--- DATA RECORDS Enclosed Below ---
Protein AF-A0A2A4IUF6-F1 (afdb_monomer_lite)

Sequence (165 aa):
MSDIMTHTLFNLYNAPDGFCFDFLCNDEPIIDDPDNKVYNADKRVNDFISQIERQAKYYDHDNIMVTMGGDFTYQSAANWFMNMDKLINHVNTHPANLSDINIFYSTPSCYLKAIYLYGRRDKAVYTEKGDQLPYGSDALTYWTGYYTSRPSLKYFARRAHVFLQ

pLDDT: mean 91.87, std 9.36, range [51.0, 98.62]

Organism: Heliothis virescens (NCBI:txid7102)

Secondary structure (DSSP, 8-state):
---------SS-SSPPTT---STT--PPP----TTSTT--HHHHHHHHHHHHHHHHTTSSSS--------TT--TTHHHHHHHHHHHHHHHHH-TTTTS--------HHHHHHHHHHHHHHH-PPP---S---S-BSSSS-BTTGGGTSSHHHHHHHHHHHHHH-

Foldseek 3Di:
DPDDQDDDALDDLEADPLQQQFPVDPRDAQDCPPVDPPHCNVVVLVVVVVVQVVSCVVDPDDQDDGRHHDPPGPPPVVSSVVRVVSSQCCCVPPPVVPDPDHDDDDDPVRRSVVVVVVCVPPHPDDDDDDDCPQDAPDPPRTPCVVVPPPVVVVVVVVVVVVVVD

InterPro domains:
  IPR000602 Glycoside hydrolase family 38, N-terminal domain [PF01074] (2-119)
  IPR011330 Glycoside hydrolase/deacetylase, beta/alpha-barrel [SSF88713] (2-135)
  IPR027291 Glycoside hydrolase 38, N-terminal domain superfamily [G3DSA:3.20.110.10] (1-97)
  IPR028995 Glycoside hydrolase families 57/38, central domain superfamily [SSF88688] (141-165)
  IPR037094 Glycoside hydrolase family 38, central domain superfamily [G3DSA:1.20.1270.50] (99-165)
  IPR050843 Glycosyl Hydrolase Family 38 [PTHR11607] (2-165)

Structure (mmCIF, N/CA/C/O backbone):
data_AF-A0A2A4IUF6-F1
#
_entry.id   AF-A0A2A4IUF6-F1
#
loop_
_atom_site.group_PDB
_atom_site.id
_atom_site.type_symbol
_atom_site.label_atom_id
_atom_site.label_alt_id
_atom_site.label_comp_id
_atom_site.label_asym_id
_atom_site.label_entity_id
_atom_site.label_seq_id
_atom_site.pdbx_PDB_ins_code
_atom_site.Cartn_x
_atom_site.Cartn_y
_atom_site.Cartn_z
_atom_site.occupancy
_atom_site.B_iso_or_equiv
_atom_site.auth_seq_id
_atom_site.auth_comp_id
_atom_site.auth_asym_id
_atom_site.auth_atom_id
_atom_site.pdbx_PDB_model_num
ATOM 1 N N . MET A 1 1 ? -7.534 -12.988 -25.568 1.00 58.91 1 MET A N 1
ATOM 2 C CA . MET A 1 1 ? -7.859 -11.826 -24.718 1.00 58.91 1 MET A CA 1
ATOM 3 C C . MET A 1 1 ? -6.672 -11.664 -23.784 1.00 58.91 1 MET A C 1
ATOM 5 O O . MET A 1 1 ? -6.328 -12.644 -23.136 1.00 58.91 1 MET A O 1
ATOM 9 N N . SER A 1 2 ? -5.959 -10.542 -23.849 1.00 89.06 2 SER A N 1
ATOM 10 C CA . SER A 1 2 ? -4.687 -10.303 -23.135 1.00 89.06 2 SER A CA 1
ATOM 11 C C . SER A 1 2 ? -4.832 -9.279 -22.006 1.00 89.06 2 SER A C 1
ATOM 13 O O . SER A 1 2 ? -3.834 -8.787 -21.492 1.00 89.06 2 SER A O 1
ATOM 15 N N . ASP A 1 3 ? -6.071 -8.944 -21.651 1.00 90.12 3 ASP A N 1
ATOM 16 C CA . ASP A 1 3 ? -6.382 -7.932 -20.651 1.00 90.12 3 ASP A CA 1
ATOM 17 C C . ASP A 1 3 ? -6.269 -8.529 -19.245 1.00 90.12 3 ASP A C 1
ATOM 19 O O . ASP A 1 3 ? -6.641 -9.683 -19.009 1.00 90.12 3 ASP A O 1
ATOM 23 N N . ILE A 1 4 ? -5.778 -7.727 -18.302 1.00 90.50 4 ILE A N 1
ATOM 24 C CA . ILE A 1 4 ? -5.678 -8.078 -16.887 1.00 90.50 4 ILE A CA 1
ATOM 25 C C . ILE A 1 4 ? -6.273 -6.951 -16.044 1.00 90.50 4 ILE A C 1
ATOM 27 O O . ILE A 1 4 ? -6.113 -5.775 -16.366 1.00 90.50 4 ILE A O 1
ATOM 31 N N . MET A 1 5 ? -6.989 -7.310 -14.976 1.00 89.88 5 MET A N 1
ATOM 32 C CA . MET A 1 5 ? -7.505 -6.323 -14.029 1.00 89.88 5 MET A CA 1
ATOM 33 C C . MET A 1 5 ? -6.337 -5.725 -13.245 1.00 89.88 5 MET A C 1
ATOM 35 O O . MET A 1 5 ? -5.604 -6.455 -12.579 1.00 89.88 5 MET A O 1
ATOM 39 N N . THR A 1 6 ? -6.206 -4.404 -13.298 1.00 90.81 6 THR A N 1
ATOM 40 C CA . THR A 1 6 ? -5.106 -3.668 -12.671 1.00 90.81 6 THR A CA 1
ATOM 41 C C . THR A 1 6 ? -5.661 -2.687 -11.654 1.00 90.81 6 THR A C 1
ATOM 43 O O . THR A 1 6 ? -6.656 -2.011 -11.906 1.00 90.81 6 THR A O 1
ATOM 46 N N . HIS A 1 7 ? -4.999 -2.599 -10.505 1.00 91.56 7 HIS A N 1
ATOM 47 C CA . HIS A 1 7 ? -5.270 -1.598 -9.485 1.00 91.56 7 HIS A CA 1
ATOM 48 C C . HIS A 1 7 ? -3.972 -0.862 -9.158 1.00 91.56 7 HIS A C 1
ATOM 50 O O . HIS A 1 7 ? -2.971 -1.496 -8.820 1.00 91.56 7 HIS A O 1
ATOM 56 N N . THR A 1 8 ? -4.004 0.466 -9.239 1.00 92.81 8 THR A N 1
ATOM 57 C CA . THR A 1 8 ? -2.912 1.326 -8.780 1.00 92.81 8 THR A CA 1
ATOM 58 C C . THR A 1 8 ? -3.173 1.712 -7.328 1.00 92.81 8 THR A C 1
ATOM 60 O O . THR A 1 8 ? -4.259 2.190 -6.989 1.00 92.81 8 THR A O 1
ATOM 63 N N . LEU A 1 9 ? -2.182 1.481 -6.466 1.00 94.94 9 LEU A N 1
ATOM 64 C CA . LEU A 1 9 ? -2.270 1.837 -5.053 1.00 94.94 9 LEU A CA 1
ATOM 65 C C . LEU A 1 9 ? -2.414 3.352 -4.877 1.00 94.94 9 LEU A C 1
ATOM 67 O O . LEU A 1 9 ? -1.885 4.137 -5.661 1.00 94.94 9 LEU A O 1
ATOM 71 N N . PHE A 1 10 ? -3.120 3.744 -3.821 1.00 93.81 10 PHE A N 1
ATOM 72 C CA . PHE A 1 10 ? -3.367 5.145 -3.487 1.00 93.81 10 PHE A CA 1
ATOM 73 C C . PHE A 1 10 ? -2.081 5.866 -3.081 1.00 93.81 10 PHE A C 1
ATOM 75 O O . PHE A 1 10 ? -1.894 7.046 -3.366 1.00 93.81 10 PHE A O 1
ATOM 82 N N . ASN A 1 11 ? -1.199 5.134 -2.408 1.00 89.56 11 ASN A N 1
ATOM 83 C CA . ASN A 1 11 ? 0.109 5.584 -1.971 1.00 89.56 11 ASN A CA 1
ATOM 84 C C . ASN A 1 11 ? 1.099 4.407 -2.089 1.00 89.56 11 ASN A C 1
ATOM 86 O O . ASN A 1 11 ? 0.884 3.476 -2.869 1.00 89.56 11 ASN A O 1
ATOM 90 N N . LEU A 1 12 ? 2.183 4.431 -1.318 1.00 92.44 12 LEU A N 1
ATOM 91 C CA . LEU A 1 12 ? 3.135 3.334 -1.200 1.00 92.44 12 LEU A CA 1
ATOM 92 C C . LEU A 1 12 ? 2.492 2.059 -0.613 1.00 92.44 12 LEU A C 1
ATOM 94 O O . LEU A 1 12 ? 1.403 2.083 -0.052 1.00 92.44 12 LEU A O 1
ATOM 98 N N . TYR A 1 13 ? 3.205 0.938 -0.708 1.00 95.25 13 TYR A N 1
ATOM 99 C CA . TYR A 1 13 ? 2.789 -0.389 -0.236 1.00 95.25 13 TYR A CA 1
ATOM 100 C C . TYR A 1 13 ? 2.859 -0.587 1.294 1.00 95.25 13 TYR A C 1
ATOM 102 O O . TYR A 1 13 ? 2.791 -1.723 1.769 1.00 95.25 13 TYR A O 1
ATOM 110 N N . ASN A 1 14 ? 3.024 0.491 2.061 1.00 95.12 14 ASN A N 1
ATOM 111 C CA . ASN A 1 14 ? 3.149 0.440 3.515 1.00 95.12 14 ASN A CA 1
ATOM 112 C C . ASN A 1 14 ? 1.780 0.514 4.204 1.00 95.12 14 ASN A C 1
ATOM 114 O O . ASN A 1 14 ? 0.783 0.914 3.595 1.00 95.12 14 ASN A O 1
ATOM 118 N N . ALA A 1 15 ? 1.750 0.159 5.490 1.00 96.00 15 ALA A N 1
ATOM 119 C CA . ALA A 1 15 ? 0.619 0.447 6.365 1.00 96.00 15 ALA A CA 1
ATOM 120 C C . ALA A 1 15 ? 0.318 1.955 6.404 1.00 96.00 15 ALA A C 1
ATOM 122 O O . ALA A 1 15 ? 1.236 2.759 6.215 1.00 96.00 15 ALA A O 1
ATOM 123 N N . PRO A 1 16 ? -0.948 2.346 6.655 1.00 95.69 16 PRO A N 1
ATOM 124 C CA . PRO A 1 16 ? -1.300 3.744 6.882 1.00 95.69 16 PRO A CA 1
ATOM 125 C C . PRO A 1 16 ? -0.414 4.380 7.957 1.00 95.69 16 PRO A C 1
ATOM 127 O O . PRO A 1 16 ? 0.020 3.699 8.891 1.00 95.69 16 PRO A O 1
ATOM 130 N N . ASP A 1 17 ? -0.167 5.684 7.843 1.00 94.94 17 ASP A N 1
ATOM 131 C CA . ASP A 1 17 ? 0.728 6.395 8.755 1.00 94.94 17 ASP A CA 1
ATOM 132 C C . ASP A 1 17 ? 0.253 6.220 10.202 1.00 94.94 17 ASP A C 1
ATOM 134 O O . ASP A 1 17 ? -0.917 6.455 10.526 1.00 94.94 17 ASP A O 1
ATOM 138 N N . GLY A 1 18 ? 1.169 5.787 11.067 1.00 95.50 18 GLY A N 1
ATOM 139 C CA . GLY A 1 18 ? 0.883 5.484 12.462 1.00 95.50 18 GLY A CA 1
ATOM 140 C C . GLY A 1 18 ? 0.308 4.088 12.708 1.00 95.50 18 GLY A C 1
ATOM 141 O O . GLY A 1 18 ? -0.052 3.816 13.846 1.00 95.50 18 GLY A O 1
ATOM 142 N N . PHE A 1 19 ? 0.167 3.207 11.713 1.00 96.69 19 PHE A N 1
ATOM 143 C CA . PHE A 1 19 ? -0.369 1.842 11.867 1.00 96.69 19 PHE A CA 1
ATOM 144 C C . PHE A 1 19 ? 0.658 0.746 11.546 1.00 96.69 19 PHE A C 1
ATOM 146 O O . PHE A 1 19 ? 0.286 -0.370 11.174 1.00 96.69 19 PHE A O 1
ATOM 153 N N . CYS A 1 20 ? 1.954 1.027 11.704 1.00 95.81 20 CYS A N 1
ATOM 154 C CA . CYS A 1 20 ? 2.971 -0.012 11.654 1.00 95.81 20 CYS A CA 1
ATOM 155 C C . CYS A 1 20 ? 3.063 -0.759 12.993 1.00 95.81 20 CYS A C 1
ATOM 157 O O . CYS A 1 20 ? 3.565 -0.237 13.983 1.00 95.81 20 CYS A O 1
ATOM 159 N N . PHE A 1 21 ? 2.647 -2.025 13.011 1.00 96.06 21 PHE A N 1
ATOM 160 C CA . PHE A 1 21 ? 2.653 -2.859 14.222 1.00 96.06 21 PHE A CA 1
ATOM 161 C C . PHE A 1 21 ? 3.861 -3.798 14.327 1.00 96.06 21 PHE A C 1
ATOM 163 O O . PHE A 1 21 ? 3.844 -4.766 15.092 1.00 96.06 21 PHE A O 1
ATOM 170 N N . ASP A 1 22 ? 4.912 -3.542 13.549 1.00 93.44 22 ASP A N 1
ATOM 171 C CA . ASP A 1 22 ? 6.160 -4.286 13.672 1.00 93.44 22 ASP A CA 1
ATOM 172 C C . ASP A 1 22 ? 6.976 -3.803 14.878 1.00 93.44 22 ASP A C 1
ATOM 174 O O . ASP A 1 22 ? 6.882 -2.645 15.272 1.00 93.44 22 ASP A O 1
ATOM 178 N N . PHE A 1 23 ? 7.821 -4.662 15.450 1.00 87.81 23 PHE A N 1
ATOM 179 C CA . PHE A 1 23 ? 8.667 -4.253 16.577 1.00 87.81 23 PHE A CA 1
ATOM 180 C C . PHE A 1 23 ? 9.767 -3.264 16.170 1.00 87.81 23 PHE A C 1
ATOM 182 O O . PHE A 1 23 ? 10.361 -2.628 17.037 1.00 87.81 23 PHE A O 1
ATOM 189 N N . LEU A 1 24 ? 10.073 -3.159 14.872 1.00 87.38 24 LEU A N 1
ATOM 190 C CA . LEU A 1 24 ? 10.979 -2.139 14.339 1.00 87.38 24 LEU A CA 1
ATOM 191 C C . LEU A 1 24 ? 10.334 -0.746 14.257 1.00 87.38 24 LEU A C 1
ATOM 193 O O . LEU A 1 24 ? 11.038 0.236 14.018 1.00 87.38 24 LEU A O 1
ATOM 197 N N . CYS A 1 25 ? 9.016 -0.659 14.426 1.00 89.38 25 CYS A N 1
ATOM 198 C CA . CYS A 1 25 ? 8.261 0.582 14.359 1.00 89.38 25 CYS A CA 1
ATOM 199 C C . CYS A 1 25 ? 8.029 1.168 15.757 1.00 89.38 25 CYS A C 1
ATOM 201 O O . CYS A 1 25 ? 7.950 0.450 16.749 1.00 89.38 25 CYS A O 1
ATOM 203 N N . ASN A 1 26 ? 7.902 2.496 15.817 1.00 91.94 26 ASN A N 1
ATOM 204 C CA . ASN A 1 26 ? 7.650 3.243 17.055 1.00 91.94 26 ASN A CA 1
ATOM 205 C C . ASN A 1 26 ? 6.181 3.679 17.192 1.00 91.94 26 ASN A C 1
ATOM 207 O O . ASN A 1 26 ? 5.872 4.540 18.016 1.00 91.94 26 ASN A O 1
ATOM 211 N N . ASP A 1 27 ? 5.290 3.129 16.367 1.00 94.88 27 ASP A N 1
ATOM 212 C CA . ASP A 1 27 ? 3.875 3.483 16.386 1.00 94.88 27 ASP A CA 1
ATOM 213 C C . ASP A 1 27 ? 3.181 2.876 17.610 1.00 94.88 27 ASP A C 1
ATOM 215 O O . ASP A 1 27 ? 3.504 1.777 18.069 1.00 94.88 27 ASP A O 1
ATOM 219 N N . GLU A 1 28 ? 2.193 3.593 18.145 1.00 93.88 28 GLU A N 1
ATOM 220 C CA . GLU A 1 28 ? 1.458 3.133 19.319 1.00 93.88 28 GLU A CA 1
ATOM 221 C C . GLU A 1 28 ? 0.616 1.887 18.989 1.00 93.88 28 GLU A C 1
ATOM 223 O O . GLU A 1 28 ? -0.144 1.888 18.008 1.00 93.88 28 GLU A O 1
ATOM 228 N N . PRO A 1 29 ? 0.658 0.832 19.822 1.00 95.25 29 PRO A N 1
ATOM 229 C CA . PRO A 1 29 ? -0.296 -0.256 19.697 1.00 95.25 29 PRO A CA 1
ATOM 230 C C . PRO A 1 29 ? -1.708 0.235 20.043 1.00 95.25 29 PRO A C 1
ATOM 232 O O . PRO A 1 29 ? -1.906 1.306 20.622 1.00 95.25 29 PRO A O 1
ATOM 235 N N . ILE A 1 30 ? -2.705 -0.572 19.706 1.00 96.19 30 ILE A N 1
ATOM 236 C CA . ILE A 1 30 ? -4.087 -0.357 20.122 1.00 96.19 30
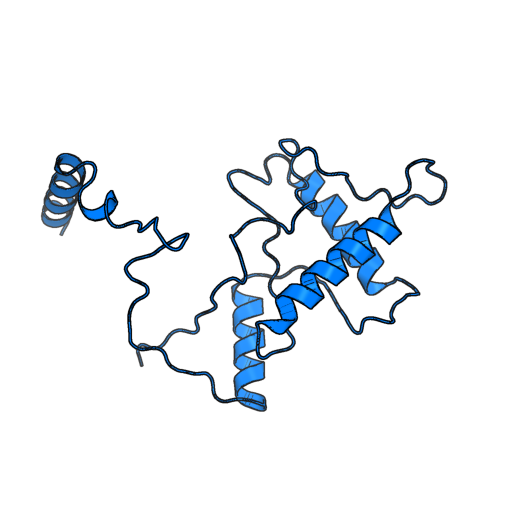 ILE A CA 1
ATOM 237 C C . ILE A 1 30 ? -4.248 -0.903 21.543 1.00 96.19 30 ILE A C 1
ATOM
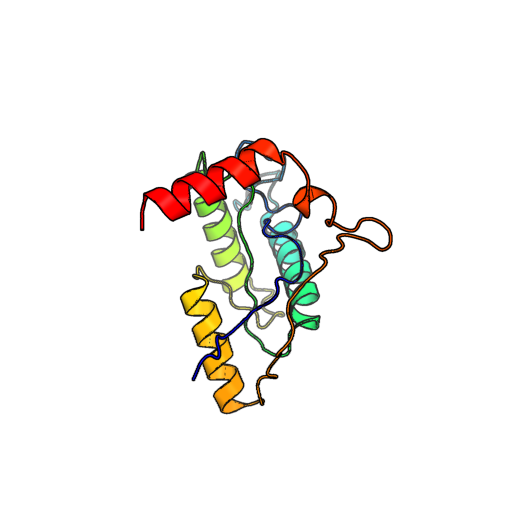 239 O O . ILE A 1 30 ? -4.127 -2.108 21.798 1.00 96.19 30 ILE A O 1
ATOM 243 N N . ILE A 1 31 ? -4.505 0.015 22.470 1.00 96.44 31 ILE A N 1
ATOM 244 C CA . ILE A 1 31 ? -4.790 -0.234 23.879 1.00 96.44 31 ILE A CA 1
ATOM 245 C C . ILE A 1 31 ? -6.291 -0.025 24.070 1.00 96.44 31 ILE A C 1
ATOM 247 O O . ILE A 1 31 ? -6.789 1.101 24.053 1.00 96.44 31 ILE A O 1
ATOM 251 N N . ASP A 1 32 ? -6.989 -1.146 24.202 1.00 94.62 32 ASP A N 1
ATOM 252 C CA . ASP A 1 32 ? -8.444 -1.296 24.176 1.00 94.62 32 ASP A CA 1
ATOM 253 C C . ASP A 1 32 ? -9.071 -1.590 25.543 1.00 94.62 32 ASP A C 1
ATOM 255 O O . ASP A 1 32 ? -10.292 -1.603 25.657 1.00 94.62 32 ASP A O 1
--- End of Enclosed DATA RECORDS ---
What you return should be the lines from the beginning of the records through the one that contains "ATOM 3 C C .", repeated exactly and with no additions.

Protein AF-A0A2A4IUF6-F1 (afdb_monomer_lite)

Sequence (165 aa):
MSDIMTHTLFNLYNAPDGFCFDFLCNDEPIIDDPDNKVYNADKRVNDFISQIERQAKYYDHDNIMVTMGGDFTYQSAANWFMNMDKLINHVNTHPANLSDINIFYSTPSCYLKAIYLYGRRDKAVYTEKGDQLPYGSDALTYWTGYYTSRPSLKYFARRAHVFLQ

pLDDT: mean 91.87, std 9.36, range [51.0, 98.62]

Organism: Heliothis virescens (NCBI:txid7102)

Secondary structure (DSSP, 8-state):
---------SS-SSPPTT---STT--PPP----TTSTT--HHHHHHHHHHHHHHHHTTSSSS--------TT--TTHHHHHHHHHHHHHHHHH-TTTTS--------HHHHHHHHHHHHHHH-PPP---S---S-BSSSS-BTTGGGTSSHHHHHHHHHHHHHH-

Foldseek 3Di:
DPDDQDDDALDDLEADPLQQQFPVDPRDAQDCPPVDPPHCNVVVLVVVVVVQVVSCVVDPDDQDDGRHHDPPGPPPVVSSVVRVVSSQCCCVPPPVVPDPDHDDDDDPVRRSVVVVVVCVPPHPDDDDDDDCPQDAPDPPRTPCVVVPPPVVVVVVVVVVVVVVD

InterPro domains:
  IPR000602 Glycoside hydrolase family 38, N-terminal domain [PF01074] (2-119)
  IPR011330 Glycoside hydrolase/deacetylase, beta/alpha-barrel [SSF88713] (2-135)
  IPR027291 Glycoside hydrolase 38, N-terminal domain superfamily [G3DSA:3.20.110.10] (1-97)
  IPR028995 Glycoside hydrolase families 57/38, central domain superfamily [SSF88688] (141-165)
  IPR037094 Glycoside hydrolase family 38, central domain superfamily [G3DSA:1.20.1270.50] (99-165)
  IPR050843 Glycosyl Hydrolase Family 38 [PTHR11607] (2-165)

Structure (mmCIF, N/CA/C/O backbone):
data_AF-A0A2A4IUF6-F1
#
_entry.id   AF-A0A2A4IUF6-F1
#
loop_
_atom_site.group_PDB
_atom_site.id
_atom_site.type_symbol
_atom_site.label_atom_id
_atom_site.label_alt_id
_atom_site.label_comp_id
_atom_site.label_asym_id
_atom_site.label_entity_id
_atom_site.label_seq_id
_atom_site.pdbx_PDB_ins_code
_atom_site.Cartn_x
_atom_site.Cartn_y
_atom_site.Cartn_z
_atom_site.occupancy
_atom_site.B_iso_or_equiv
_atom_site.auth_seq_id
_atom_site.auth_comp_id
_atom_site.auth_asym_id
_atom_site.auth_atom_id
_atom_site.pdbx_PDB_model_num
ATOM 1 N N . MET A 1 1 ? -7.534 -12.988 -25.568 1.00 58.91 1 MET A N 1
ATOM 2 C CA . MET A 1 1 ? -7.859 -11.826 -24.718 1.00 58.91 1 MET A CA 1
ATOM 3 C C . MET A 1 1 ? -6.672 -11.664 -23.784 1.00 58.91 1 MET A C 1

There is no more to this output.